But I would say in short, most of the culture was completely destroyed, and
the turtle population of sea turtles shortly after by modernity
(fishing/pollution).

Cuisine generally being a pillar of most cultures, some perhaps think it may
be a little unfair to also take that away.

They could easily ban the number one killer of turtles, trawlers, in larger
portions of their habitats.

Because aboriginals are also a low socioeconomic class of Australia, they
don't even own boats so the likelihood of them even catching a fraction of
what the fishing industry kills is quite low.

\----

Another reason why? Food.

Take the example of Efate island in Vanuatu. It is the main hub for the native
populations, but also now a tax haven and a tourist destination. The island
itself has probably ~50,000 Ni-van (natives) who make a minimum wage of $95 a
week. The price of western goods is marked up more than it cost in Australia,
so a beer might cost $8. So although they work, to get ahead and enjoy
themselves they usually also try to eat off the land. Fishing being one of
their main staples.

But with the influx of resorts over the decades, the government declared that
you essentially can't fish anywhere in surrounding waters around the island.
Mostly because they wanted as many fish as possible for the snorkeling
business for the resorts.
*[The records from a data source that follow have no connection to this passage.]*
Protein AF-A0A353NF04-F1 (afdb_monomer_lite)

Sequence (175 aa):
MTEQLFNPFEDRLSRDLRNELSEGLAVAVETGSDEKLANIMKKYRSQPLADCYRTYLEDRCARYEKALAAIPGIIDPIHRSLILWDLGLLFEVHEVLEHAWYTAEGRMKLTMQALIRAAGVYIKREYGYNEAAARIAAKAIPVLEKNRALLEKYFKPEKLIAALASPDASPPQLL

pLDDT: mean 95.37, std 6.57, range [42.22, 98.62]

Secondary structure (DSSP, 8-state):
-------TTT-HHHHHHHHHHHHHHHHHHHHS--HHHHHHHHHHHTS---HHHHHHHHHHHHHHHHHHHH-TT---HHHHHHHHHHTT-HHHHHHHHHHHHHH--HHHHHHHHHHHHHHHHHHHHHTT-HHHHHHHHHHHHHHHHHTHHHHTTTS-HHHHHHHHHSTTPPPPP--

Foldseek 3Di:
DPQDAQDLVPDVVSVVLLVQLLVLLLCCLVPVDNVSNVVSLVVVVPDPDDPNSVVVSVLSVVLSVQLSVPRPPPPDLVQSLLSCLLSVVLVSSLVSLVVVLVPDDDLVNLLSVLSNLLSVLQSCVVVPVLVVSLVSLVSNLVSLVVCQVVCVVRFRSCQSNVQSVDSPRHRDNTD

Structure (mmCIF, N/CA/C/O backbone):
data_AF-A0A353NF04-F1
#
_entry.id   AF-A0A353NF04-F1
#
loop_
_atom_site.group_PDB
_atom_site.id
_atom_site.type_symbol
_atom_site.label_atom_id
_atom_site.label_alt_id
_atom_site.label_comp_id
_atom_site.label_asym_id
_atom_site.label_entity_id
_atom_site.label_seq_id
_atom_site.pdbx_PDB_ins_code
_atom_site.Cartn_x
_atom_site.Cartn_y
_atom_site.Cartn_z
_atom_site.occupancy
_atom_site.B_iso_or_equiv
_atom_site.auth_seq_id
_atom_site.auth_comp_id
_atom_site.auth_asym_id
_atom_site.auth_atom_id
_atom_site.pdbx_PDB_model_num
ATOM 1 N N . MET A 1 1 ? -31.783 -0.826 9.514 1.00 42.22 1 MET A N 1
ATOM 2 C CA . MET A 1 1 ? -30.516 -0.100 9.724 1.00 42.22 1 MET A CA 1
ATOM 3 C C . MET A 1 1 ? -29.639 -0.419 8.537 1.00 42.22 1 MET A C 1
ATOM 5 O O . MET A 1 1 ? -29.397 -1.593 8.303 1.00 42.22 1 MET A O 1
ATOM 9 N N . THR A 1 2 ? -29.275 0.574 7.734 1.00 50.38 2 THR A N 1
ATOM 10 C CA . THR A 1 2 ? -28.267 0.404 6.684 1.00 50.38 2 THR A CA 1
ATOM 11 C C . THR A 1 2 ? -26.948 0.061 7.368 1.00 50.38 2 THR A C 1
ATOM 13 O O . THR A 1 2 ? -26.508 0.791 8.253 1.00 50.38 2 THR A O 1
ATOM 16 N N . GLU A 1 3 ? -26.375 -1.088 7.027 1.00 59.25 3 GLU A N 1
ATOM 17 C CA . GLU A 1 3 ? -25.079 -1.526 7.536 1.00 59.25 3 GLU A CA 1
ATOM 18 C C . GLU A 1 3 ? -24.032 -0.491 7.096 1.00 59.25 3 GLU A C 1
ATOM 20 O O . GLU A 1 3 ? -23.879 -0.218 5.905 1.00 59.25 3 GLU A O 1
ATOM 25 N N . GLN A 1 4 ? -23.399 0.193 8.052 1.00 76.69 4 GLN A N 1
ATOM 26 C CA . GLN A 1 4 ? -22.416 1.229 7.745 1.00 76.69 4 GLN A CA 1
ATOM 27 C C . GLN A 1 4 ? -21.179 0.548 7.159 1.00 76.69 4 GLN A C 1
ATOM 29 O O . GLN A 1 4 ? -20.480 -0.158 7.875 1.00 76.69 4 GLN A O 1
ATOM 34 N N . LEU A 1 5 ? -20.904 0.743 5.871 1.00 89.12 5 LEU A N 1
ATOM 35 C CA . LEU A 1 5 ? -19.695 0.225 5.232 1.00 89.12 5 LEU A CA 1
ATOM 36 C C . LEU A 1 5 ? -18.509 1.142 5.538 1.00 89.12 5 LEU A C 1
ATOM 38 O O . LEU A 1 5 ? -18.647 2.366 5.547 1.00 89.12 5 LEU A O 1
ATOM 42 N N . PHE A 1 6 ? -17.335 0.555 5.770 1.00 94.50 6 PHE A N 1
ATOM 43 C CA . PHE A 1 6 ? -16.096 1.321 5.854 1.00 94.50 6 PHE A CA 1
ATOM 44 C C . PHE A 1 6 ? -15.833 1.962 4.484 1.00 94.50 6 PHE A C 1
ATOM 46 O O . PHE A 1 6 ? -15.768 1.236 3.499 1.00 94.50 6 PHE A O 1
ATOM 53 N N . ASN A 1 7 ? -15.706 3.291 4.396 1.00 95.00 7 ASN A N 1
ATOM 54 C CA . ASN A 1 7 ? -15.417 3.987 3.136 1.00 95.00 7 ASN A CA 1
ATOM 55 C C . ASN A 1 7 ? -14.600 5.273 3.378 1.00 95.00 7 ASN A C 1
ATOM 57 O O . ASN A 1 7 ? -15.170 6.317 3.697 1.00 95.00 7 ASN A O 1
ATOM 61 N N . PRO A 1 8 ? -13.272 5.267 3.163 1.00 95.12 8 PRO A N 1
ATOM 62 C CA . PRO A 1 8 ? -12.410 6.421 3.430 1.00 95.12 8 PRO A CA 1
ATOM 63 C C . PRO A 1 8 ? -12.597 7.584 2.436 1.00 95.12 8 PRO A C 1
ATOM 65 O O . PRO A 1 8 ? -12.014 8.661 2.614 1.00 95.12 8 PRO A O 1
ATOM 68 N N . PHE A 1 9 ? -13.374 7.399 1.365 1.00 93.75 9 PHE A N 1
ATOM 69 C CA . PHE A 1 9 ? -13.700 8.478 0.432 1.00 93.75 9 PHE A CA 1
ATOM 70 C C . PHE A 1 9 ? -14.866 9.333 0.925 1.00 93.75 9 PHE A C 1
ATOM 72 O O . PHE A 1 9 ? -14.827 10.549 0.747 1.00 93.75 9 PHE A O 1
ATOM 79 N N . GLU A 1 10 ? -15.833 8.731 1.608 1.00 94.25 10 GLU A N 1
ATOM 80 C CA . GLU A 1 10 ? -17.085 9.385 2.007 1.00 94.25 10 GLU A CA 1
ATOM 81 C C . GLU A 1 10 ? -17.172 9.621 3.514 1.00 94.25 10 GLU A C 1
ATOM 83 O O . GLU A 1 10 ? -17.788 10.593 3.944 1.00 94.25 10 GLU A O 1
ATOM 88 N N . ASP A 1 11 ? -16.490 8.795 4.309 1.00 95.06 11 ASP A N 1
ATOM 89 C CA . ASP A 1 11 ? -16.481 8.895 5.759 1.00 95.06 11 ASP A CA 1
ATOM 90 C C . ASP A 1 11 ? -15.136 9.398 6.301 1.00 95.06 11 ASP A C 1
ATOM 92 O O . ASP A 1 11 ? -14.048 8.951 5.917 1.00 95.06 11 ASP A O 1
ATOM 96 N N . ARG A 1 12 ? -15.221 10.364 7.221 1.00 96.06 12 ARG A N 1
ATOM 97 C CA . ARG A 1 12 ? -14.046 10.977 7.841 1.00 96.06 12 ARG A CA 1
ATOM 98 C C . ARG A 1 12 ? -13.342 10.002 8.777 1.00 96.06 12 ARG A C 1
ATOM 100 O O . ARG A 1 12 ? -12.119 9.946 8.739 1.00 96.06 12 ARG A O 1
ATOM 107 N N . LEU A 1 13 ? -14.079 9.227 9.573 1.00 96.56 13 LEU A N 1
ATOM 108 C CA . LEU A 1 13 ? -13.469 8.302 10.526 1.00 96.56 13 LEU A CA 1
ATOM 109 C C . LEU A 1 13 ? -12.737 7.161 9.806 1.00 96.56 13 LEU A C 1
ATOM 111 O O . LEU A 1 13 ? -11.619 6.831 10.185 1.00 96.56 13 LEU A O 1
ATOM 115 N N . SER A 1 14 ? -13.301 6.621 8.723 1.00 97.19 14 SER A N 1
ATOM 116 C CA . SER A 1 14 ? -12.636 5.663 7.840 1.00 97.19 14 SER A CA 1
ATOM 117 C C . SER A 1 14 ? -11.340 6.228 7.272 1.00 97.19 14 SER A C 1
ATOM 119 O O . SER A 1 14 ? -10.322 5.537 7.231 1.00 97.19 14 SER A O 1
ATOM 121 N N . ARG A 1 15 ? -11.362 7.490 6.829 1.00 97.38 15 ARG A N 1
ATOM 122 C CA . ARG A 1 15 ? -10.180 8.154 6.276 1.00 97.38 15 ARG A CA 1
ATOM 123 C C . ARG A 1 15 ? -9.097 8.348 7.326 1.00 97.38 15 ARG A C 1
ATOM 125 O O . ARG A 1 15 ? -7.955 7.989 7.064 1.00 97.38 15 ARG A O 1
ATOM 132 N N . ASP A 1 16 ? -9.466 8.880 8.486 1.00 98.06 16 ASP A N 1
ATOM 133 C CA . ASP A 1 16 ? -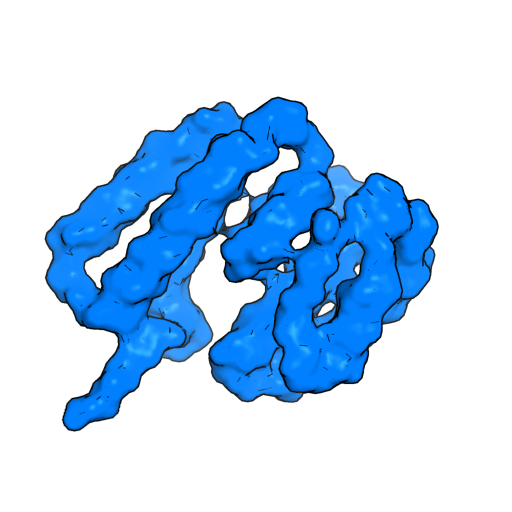8.542 9.144 9.586 1.00 98.06 16 ASP A CA 1
ATOM 134 C C . ASP A 1 16 ? -7.941 7.818 10.089 1.00 98.06 16 ASP A C 1
ATOM 136 O O . ASP A 1 16 ? -6.722 7.695 10.163 1.00 98.06 16 ASP A O 1
ATOM 140 N N . LEU A 1 17 ? -8.768 6.779 10.292 1.00 97.81 17 LEU A N 1
ATOM 141 C CA . LEU A 1 17 ? -8.316 5.446 10.708 1.00 97.81 17 LEU A CA 1
ATOM 142 C C . LEU A 1 17 ? -7.324 4.832 9.713 1.00 97.81 17 LEU A C 1
ATOM 144 O O . LEU A 1 17 ? -6.251 4.390 10.114 1.00 97.81 17 LEU A O 1
ATOM 148 N N . ARG A 1 18 ? -7.657 4.808 8.415 1.00 97.62 18 ARG A N 1
ATOM 149 C CA . ARG A 1 18 ? -6.756 4.277 7.380 1.00 97.62 18 ARG A CA 1
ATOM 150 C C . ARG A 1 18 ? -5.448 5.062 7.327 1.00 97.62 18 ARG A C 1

Think gentrification but not only making the cost of
living too expensive but also taking away the food supply.

\----

One last edit.

Most aboriginals only eat turtle/dugong on special occasions e.g. an elders
60th

The hunting laws also only allow traditional methods, spear and hand. (people
do use engine boats though)

It is also in the best interest of the indiginous to not kill off the
populations.

From my own personal experience this seems to be respected.

I don't have any strong opinions myself, sociological nuance isn't quite
science.

A lot of Australian wildlife conservation momentum comes through aboriginals
who fight to protect heritage. I'm sure, at the end of the day there is some
immeasurable balance of allowing them to live their culture, eat and protect.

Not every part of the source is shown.